A new method for rapidly testing and validating autonomous vehicle technologies could help accelerate the adoption of driverless cars in the UK.
The technique has been developed through the Bosch-led Move_UK initiative, a three year long government funded project (launched in 2016) that also involves Jaguar Land Rover; Telematics specialist The Floow; the Transport Research Laboratory (TRL); Direct Line insurance and the Royal Borough of Greenwich.
During the trials, which have now completed their final phase, a fleet of five conventionally driven, but heavily instrumented, Land Rover vehicles completed 8500 hours of driving around the streets of Greenwich in South East London gathering data on how human drivers and autonomous systems – decoupled from the operation of the car but running along quietly in the background – react to a range of different driving events.
One of the key innovations was the development of an event based triggering approach, meaning that rather than recording everything, the system is only triggered by particular events such as harsh braking.
Because the data harvested in this way is more manageable than that gathered using conventional techniques it can be fed back via either Wi-Fi or 3G to a cloud-based system for instant analysis.
Project manager, Bosch engineer Simon Morley, said that the consortium’s approach is up to 3000 times less data intensive than traditional methods, and that it represents a far more efficient way to test automated driving technologies than more conventional approaches.
To give a sense of this, during 8500 hours of driving, just 450 highly relevant “event-triggered” video sequences were recorded. This amounted to around 150 minutes of video footage.
There were four trigger conditions for event recording to take place: Driver Harsh Braking; Advanced Emergency Braking; Cut-Ins (triggered whenever a vehicle cut in front of the MOVE_UK vehicle) and Sur-Cross (collection of data about surrounding vehicles in order to study and understand how the ego-vehicle enters an intersection or roundabout and merges into traffic). For this location-based triggering was used, whenever the vehicle entered / exited a pre-defined location, it triggered an event recording.
Morley said that whilst both Bosch and JLR now plan to apply the process to their own development of next generation driver assistance systems the methodology developed during the project will also help insurers, regulators and government pave the way for the widespread adoption of driverless vehicles.
The consortium’s approach is up to 3000 times less data intensive than traditional methods
Key findings made during the project included insights into how the environment encountered by autonomous systems will be shaped as much by human behaviour as it is by the physical environment.
“Mobile sensors can pick up other vehicles around and understand wider behaviour across the entire network to understand normalised behaviour that feed back into the development of autonomous technology, explained Sam Chapman, from The Floow.
According to consortium partner Dan Freedman from Direct Line, such insights will be critical to shaping the future understanding of insurance. “The idea of using connected car data to understand risk and liability really is possible,” he said. “This project has given us a window into what the future can look like, it’s a call to action to the insurance industry to start thinking about how we use data to understand risk.”
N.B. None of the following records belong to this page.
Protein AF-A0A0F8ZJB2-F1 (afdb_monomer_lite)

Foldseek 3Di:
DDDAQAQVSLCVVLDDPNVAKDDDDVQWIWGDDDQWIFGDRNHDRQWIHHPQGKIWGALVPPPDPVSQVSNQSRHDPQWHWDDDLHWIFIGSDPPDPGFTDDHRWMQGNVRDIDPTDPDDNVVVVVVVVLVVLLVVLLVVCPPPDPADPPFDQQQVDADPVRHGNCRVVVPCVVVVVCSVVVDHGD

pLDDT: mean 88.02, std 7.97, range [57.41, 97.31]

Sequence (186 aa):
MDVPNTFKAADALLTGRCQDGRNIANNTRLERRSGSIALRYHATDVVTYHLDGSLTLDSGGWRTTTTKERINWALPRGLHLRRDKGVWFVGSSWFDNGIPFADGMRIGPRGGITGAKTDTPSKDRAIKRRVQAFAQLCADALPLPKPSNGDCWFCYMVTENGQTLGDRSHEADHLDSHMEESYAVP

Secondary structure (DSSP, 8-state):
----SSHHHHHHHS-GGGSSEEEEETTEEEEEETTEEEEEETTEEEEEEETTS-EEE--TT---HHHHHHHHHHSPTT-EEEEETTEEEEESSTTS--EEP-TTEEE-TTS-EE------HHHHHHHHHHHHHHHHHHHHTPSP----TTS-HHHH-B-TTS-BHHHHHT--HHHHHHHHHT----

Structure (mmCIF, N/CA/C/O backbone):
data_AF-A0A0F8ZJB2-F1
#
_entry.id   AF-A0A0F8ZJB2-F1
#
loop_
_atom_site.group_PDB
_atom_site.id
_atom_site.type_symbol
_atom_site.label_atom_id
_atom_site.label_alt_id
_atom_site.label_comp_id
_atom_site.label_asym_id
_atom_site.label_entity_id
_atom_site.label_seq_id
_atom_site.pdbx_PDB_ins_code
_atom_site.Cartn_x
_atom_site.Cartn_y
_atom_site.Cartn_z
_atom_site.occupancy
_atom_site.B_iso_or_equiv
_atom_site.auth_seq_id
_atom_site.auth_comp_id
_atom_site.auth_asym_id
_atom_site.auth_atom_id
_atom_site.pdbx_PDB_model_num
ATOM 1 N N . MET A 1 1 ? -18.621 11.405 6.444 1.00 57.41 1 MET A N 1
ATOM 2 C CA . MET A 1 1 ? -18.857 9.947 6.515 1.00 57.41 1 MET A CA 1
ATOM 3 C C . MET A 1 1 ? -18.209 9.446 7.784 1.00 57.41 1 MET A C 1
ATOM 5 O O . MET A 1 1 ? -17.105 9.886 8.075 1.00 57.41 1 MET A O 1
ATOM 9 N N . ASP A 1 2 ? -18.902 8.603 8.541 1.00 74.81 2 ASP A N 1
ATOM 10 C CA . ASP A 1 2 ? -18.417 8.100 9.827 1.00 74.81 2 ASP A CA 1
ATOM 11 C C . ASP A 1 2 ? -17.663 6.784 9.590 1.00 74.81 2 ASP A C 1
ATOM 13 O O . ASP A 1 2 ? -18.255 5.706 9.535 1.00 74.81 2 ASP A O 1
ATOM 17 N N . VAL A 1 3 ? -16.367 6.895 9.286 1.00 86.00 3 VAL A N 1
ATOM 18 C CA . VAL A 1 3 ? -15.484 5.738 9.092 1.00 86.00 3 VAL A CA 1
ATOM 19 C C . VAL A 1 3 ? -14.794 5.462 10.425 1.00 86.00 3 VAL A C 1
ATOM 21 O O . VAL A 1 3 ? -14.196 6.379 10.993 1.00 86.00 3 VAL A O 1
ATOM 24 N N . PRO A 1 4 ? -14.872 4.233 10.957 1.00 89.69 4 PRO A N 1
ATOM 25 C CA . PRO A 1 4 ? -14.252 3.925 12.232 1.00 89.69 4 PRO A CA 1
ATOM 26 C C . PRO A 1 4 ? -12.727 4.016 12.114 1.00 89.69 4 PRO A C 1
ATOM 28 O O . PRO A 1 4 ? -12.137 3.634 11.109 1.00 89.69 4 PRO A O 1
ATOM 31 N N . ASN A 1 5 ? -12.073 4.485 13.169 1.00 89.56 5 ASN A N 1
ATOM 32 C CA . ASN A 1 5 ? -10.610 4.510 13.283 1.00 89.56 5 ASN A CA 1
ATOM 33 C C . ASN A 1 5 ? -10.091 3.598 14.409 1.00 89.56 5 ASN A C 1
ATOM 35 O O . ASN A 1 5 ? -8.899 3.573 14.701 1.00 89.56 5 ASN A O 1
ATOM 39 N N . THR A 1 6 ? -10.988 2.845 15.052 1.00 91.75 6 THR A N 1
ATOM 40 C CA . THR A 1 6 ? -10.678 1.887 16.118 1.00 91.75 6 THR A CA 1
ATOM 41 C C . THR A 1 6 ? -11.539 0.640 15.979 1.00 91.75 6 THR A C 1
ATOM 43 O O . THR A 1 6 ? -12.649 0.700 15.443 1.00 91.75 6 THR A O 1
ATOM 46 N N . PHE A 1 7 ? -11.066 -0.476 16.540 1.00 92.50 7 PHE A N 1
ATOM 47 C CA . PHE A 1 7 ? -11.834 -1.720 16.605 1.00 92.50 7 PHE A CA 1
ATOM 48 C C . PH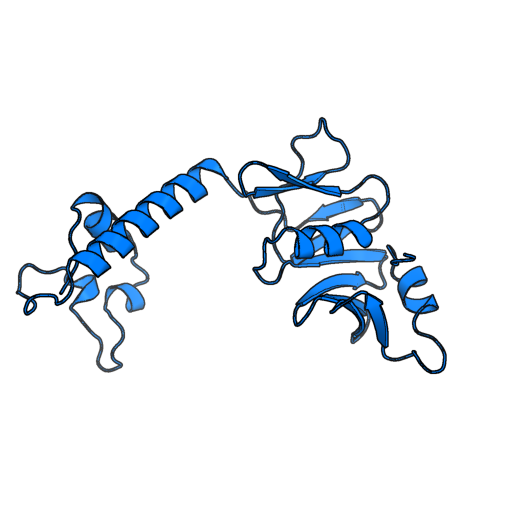E A 1 7 ? -13.191 -1.524 17.288 1.00 92.50 7 PHE A C 1
ATOM 50 O O . PHE A 1 7 ? -14.208 -1.943 16.755 1.00 92.50 7 PHE A O 1
ATOM 57 N N . LYS A 1 8 ? -13.238 -0.822 18.427 1.00 92.88 8 LYS A N 1
ATOM 58 C CA . LYS A 1 8 ? -14.488 -0.591 19.170 1.00 92.88 8 LYS A CA 1
ATOM 59 C C . LYS A 1 8 ? -15.520 0.196 18.355 1.00 92.88 8 LYS A C 1
ATOM 61 O O . LYS A 1 8 ? -16.703 -0.127 18.391 1.00 92.88 8 LYS A O 1
ATOM 66 N N . ALA A 1 9 ? -15.084 1.218 17.616 1.00 92.56 9 ALA A N 1
ATOM 67 C CA . ALA A 1 9 ? -15.972 1.974 16.735 1.00 92.56 9 ALA A CA 1
ATOM 68 C C . ALA A 1 9 ? -16.456 1.116 15.554 1.00 92.56 9 ALA A C 1
ATOM 70 O O . ALA A 1 9 ? -17.628 1.166 15.193 1.00 92.56 9 ALA A O 1
ATOM 71 N N . ALA A 1 10 ? -15.565 0.302 14.983 1.00 92.69 10 ALA A N 1
ATOM 72 C CA . ALA A 1 10 ? -15.894 -0.630 13.912 1.00 92.69 10 ALA A CA 1
ATOM 73 C C . ALA A 1 10 ? -16.917 -1.686 14.369 1.00 92.69 10 ALA A C 1
ATOM 75 O O . ALA A 1 10 ? -17.904 -1.935 13.681 1.00 92.69 10 ALA A O 1
ATOM 76 N N . ASP A 1 11 ? -16.719 -2.246 15.560 1.00 93.31 11 ASP A N 1
ATOM 77 C CA . ASP A 1 11 ? -17.581 -3.247 16.184 1.00 93.31 11 ASP A CA 1
ATOM 78 C C . ASP A 1 11 ? -18.986 -2.699 16.470 1.00 93.31 11 ASP A C 1
ATOM 80 O O . ASP A 1 11 ? -19.981 -3.337 16.133 1.00 93.31 11 ASP A O 1
ATOM 84 N N . ALA A 1 12 ? -19.077 -1.465 16.978 1.00 93.12 12 ALA A N 1
ATOM 85 C CA . ALA A 1 12 ? -20.352 -0.791 17.228 1.00 93.12 12 ALA A CA 1
ATOM 86 C C . ALA A 1 12 ? -21.189 -0.585 15.949 1.00 93.12 12 ALA A C 1
ATOM 88 O O . ALA A 1 12 ? -22.422 -0.597 16.002 1.00 93.12 12 ALA A O 1
ATOM 89 N N . LEU A 1 13 ? -20.535 -0.428 14.791 1.00 91.50 13 LEU A N 1
ATOM 90 C CA . LEU A 1 13 ? -21.204 -0.307 13.491 1.00 91.50 13 LEU A CA 1
ATOM 91 C C . LEU A 1 13 ? -21.699 -1.651 12.935 1.00 91.50 13 LEU A C 1
ATOM 93 O O . LEU A 1 13 ? -22.565 -1.642 12.053 1.00 91.50 13 LEU A O 1
ATOM 97 N N . LEU A 1 14 ? -21.166 -2.773 13.430 1.00 92.06 14 LEU A N 1
ATOM 98 C CA . LEU A 1 14 ? -21.486 -4.140 13.009 1.00 92.06 14 LEU A CA 1
ATOM 99 C C . LEU A 1 14 ? -22.343 -4.851 14.057 1.00 92.06 14 LEU A C 1
ATOM 101 O O . LEU A 1 14 ? -21.931 -5.837 14.673 1.00 92.06 14 LEU A O 1
ATOM 105 N N . THR A 1 15 ? -23.557 -4.341 14.248 1.00 90.06 15 THR A N 1
ATOM 106 C CA . THR A 1 15 ? -24.552 -4.875 15.186 1.00 90.06 15 THR A CA 1
ATOM 107 C C . THR A 1 15 ? -25.886 -5.156 14.483 1.00 90.06 15 THR A C 1
ATOM 109 O O . THR A 1 15 ? -26.153 -4.675 13.375 1.00 90.06 15 THR A O 1
ATOM 112 N N . GLY A 1 16 ? -26.740 -5.971 15.114 1.00 89.50 16 GLY A N 1
ATOM 113 C CA . GLY A 1 16 ? -28.070 -6.309 14.600 1.00 89.50 16 GLY A CA 1
ATOM 114 C C . GLY A 1 16 ? -28.027 -6.969 13.217 1.00 89.50 16 GLY A C 1
ATOM 115 O O . GLY A 1 16 ? -27.276 -7.910 12.989 1.00 89.50 16 GLY A O 1
ATOM 116 N N . ARG A 1 17 ? -28.815 -6.453 12.263 1.00 87.44 17 ARG A N 1
ATOM 117 C CA . ARG A 1 17 ? -28.888 -6.995 10.888 1.00 87.44 17 ARG A CA 1
ATOM 118 C C . ARG A 1 17 ? -27.588 -6.839 10.086 1.00 87.44 17 ARG A C 1
ATOM 120 O O . ARG A 1 17 ? -27.442 -7.486 9.057 1.00 87.44 17 ARG A O 1
ATOM 127 N N . CYS A 1 18 ? -26.665 -5.994 10.542 1.00 90.12 18 CYS A N 1
ATOM 128 C CA . CYS A 1 18 ? -25.383 -5.731 9.888 1.00 90.12 18 CYS A CA 1
ATOM 129 C C . CYS A 1 18 ? -24.205 -6.369 10.644 1.00 90.12 18 CYS A C 1
ATOM 131 O O . CYS A 1 18 ? -23.079 -5.899 10.510 1.00 90.12 18 CYS A O 1
ATOM 133 N N . GLN A 1 19 ? -24.450 -7.402 11.457 1.00 89.56 19 GLN A N 1
ATOM 134 C CA . GLN A 1 19 ? -23.435 -8.026 12.315 1.00 89.56 19 GLN A CA 1
ATOM 135 C C . GLN A 1 19 ? -22.204 -8.546 11.553 1.00 89.56 19 GLN A C 1
ATOM 137 O O . GLN A 1 19 ? -21.091 -8.434 12.059 1.00 89.56 19 GLN A O 1
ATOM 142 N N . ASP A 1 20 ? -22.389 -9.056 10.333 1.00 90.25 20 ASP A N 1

Another consortium partner, Trevor Dorling – Director at Digital Greenwich (the local authority’s in-house smart city team) said that the project has also provided some fascinating insights into how connected vehicles could be used to improve road infrastructure. “It’s very helpful to know if a traffic sign is being blown around in the wind,” he said. “Can the collection of this data be made productisable and made available to routinely to local authorities?”
Ultimately, said TRL Academy Director Richard Cuerden, if driverless cars are to make it into the mainstream sooner rather than later the adoption of a coherent methodology will be essential, and the Move_UK project takes us a step closer to that situation.
“There will be point in the future where we’ll have [these] vehicles on the road in London and the people developing those technologies – and the people making decisions about whether it’s safe to go on the roads or not and insure them – are using the same methodology to start to make that judgement. The simpler we can make any of these really complicated activities the further we progress to getting these things on the road.”